As G.K. Chesterton said, “Life is not an illogicality; yet it is a trap for logicians. It looks just a little more mathematical and regular than it is; its exactitude is obvious, but its inexactitude is hidden; its wildness lies in wait.”

What sort of person would come up with a puzzle of trying to draw a square and a circle of the same area using just a compass and straightedge? Someone with time on their hands.

Around 450 BCE, Greek mathematician Anaxagoras of Clazomenae was spending time in prison for claiming that the sun was not a god, but in fact a large luminous rock. What better place to ponder this famous math question of ‘squaring the circle’.

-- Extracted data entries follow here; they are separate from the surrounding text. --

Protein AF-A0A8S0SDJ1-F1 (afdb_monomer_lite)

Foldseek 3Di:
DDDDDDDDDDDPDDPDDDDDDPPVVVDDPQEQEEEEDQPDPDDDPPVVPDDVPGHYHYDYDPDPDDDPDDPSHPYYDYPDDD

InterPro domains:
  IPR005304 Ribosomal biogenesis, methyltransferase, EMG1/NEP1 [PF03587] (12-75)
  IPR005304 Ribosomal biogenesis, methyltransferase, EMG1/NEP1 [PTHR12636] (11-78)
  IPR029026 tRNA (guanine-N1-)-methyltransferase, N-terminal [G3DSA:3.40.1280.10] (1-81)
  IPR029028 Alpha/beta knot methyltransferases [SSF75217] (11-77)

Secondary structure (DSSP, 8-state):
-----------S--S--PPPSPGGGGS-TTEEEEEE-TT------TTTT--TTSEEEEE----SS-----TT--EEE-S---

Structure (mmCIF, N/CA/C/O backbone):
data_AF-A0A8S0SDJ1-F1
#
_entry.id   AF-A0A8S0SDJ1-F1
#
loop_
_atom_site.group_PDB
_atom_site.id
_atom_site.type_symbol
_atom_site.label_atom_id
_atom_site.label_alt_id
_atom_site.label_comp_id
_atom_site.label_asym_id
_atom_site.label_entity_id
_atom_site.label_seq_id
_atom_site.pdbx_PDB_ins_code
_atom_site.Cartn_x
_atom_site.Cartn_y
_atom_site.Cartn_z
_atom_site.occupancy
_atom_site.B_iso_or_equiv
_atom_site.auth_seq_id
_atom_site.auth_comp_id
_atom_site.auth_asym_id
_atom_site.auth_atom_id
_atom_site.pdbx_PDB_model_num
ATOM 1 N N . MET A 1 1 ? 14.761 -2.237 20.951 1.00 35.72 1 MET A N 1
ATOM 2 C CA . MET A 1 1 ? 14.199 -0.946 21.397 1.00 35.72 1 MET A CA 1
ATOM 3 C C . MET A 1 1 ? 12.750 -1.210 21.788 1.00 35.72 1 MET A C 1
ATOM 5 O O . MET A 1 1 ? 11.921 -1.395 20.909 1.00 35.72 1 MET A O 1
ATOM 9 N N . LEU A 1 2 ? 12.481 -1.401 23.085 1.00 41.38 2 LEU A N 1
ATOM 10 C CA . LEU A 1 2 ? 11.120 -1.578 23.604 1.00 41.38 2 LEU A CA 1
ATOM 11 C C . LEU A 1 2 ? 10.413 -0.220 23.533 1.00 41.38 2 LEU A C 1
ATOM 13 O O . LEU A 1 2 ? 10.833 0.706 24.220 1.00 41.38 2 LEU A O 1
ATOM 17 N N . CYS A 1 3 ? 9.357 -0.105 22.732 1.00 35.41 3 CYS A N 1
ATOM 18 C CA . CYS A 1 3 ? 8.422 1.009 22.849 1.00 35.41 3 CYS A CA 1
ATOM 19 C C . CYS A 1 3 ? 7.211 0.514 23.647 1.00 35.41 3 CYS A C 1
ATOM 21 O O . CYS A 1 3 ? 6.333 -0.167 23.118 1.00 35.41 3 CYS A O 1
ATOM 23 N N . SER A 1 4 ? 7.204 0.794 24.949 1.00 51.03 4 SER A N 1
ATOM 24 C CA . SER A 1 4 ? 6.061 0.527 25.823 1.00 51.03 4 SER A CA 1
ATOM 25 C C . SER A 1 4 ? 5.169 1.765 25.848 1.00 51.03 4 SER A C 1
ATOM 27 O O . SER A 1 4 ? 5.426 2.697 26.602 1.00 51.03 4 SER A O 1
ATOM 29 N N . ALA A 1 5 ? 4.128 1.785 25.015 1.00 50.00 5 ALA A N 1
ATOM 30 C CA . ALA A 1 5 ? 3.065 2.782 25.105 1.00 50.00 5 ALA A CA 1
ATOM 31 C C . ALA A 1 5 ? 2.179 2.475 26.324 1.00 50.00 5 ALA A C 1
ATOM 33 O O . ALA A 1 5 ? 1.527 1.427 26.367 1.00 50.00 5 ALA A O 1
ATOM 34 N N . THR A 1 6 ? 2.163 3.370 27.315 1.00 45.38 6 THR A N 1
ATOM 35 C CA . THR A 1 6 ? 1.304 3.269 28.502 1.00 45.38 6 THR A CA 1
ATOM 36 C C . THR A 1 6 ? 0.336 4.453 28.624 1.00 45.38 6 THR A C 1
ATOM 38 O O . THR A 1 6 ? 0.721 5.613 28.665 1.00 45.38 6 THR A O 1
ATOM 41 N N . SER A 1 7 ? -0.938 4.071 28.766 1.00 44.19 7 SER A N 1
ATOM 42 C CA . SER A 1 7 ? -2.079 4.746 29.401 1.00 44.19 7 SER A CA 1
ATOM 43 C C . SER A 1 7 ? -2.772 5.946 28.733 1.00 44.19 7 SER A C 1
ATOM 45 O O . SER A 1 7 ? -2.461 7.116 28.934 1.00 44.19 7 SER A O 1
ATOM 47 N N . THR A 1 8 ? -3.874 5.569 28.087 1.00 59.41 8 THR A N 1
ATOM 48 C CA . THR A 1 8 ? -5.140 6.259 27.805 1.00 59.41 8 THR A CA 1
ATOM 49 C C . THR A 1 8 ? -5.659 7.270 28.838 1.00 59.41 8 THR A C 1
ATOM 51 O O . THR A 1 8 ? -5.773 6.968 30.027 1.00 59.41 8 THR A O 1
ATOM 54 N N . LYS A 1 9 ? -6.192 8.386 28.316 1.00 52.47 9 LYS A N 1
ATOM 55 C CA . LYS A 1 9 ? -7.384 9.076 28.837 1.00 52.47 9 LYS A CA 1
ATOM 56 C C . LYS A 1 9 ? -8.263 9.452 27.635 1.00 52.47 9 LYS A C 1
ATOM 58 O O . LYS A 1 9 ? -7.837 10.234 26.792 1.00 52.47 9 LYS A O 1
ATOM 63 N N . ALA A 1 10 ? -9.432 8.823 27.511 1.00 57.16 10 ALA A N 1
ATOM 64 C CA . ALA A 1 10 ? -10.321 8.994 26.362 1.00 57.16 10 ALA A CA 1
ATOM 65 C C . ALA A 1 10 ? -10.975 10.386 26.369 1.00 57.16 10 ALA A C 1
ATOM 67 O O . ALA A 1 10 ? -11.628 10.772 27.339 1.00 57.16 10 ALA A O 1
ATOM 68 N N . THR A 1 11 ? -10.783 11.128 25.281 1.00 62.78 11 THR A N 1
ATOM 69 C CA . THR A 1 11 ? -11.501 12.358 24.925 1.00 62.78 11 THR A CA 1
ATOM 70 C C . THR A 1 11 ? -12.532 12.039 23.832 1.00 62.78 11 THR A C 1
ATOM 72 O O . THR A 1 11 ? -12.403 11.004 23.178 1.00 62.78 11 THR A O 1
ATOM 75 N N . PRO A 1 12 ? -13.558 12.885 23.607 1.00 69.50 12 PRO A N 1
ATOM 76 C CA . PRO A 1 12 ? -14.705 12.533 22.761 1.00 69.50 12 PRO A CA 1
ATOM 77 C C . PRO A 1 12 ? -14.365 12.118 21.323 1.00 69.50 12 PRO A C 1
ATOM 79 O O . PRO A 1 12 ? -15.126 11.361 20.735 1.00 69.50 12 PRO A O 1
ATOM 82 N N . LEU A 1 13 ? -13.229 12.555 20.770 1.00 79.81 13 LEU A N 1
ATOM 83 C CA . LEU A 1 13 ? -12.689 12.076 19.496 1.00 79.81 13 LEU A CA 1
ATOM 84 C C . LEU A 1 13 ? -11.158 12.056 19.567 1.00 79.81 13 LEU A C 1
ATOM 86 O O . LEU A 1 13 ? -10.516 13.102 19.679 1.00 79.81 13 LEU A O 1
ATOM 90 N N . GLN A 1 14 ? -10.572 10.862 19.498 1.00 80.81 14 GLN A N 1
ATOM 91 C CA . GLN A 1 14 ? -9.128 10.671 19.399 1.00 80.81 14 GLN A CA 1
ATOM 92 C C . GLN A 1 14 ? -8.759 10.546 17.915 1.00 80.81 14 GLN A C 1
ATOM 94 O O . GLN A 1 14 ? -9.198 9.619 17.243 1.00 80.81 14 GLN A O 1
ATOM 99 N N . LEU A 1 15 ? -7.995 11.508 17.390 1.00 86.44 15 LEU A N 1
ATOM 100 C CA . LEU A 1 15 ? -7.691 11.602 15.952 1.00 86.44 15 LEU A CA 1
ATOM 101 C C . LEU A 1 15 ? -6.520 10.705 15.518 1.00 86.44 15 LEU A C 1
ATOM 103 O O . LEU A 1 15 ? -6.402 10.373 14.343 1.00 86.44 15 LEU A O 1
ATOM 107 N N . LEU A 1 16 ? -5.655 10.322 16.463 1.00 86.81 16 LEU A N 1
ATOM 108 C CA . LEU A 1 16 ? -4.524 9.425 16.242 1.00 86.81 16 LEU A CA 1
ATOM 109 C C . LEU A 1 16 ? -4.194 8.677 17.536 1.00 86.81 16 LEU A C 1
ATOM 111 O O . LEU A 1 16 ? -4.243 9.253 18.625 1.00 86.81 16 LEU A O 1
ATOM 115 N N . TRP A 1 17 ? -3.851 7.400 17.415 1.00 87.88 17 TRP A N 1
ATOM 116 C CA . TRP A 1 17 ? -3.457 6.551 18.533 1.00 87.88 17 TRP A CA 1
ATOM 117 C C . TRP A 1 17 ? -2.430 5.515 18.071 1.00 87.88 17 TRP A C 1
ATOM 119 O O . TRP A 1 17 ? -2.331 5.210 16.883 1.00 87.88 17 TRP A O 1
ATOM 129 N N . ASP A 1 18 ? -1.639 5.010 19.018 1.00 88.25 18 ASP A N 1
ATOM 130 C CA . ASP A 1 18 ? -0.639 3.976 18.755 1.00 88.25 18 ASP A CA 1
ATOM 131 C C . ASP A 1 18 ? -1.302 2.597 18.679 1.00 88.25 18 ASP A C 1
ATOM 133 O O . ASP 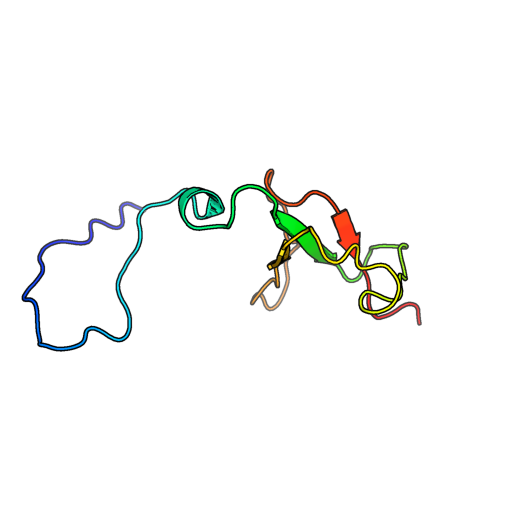A 1 18 ? -1.927 2.142 19.642 1.00 88.25 18 ASP A O 1
ATOM 137 N N . VAL A 1 19 ? -1.154 1.929 17.537 1.00 90.56 19 VAL A N 1
ATOM 138 C CA . VAL A 1 19 ? -1.757 0.622 17.264 1.00 90.56 19 VAL A CA 1
ATOM 139 C C . VAL A 1 19 ? -0.746 -0.504 17.466 1.00 90.56 19 VAL A C 1
ATOM 141 O O . VAL A 1 19 ? 0.455 -0.336 17.252 1.00 90.56 19 VAL A O 1
ATOM 144 N N . LYS A 1 20 ? -1.208 -1.694 17.865 1.00 92.25 20 LYS A N 1
ATOM 145 C CA . LYS A 1 20 ? -0.308 -2.844 18.032 1.00 92.25 20 LYS A CA 1
ATOM 146 C C . LYS A 1 20 ? 0.041 -3.444 16.673 1.00 92.25 20 LYS A C 1
ATOM 148 O O . LYS A 1 20 ? -0.817 -3.614 15.824 1.00 92.25 20 LYS A O 1
ATOM 153 N N . ASN A 1 21 ? 1.306 -3.789 16.463 1.00 89.38 21 ASN A N 1
ATOM 154 C CA . ASN A 1 21 ? 1.734 -4.538 15.281 1.00 89.38 21 ASN A CA 1
ATOM 155 C C . ASN A 1 21 ? 1.322 -6.023 15.435 1.00 89.38 21 ASN A C 1
ATOM 157 O O . ASN A 1 21 ? 1.370 -6.514 16.567 1.00 89.38 21 ASN A O 1
ATOM 161 N N . PRO A 1 22 ? 0.952 -6.758 14.364 1.00 90.50 22 PRO A N 1
ATOM 162 C CA . PRO A 1 22 ? 1.116 -6.460 12.934 1.00 90.50 22 PRO A CA 1
ATOM 163 C C . PRO A 1 22 ? 0.059 -5.524 12.339 1.00 90.50 22 PRO A C 1
ATOM 165 O O . PRO A 1 22 ? -1.127 -5.696 12.577 1.00 90.50 22 PRO A O 1
ATOM 168 N N . VAL A 1 23 ? 0.482 -4.574 11.492 1.00 89.56 23 VAL A N 1
ATOM 169 C CA . VAL A 1 23 ? -0.425 -3.632 10.795 1.00 89.56 23 VAL A CA 1
ATOM 170 C C . VAL A 1 23 ? -1.502 -4.329 9.948 1.00 89.56 23 VAL A C 1
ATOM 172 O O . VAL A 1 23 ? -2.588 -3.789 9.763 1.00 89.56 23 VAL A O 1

It has since been proven to be impossible, but not until 1882, because the area of a circle of radius 1 is pi, a transcendental number (meaning it’s not geometrically constructible with a compass and straightedge). But this hasn’t stopped people from trying...

Researching this showed that this is still a puzzle that can be solved, in spite of the pi problem. This piece has just three examples. Two are remarkably accurate and the third - not so much, but the shape of the castor bean leaf growing in my garden is what inspired me to investigate this puzzle.

One method I didn’t illustrate was the mystical vision of sacred geometry: a somewhat creative, if even less accurate method than my castor bean leaf.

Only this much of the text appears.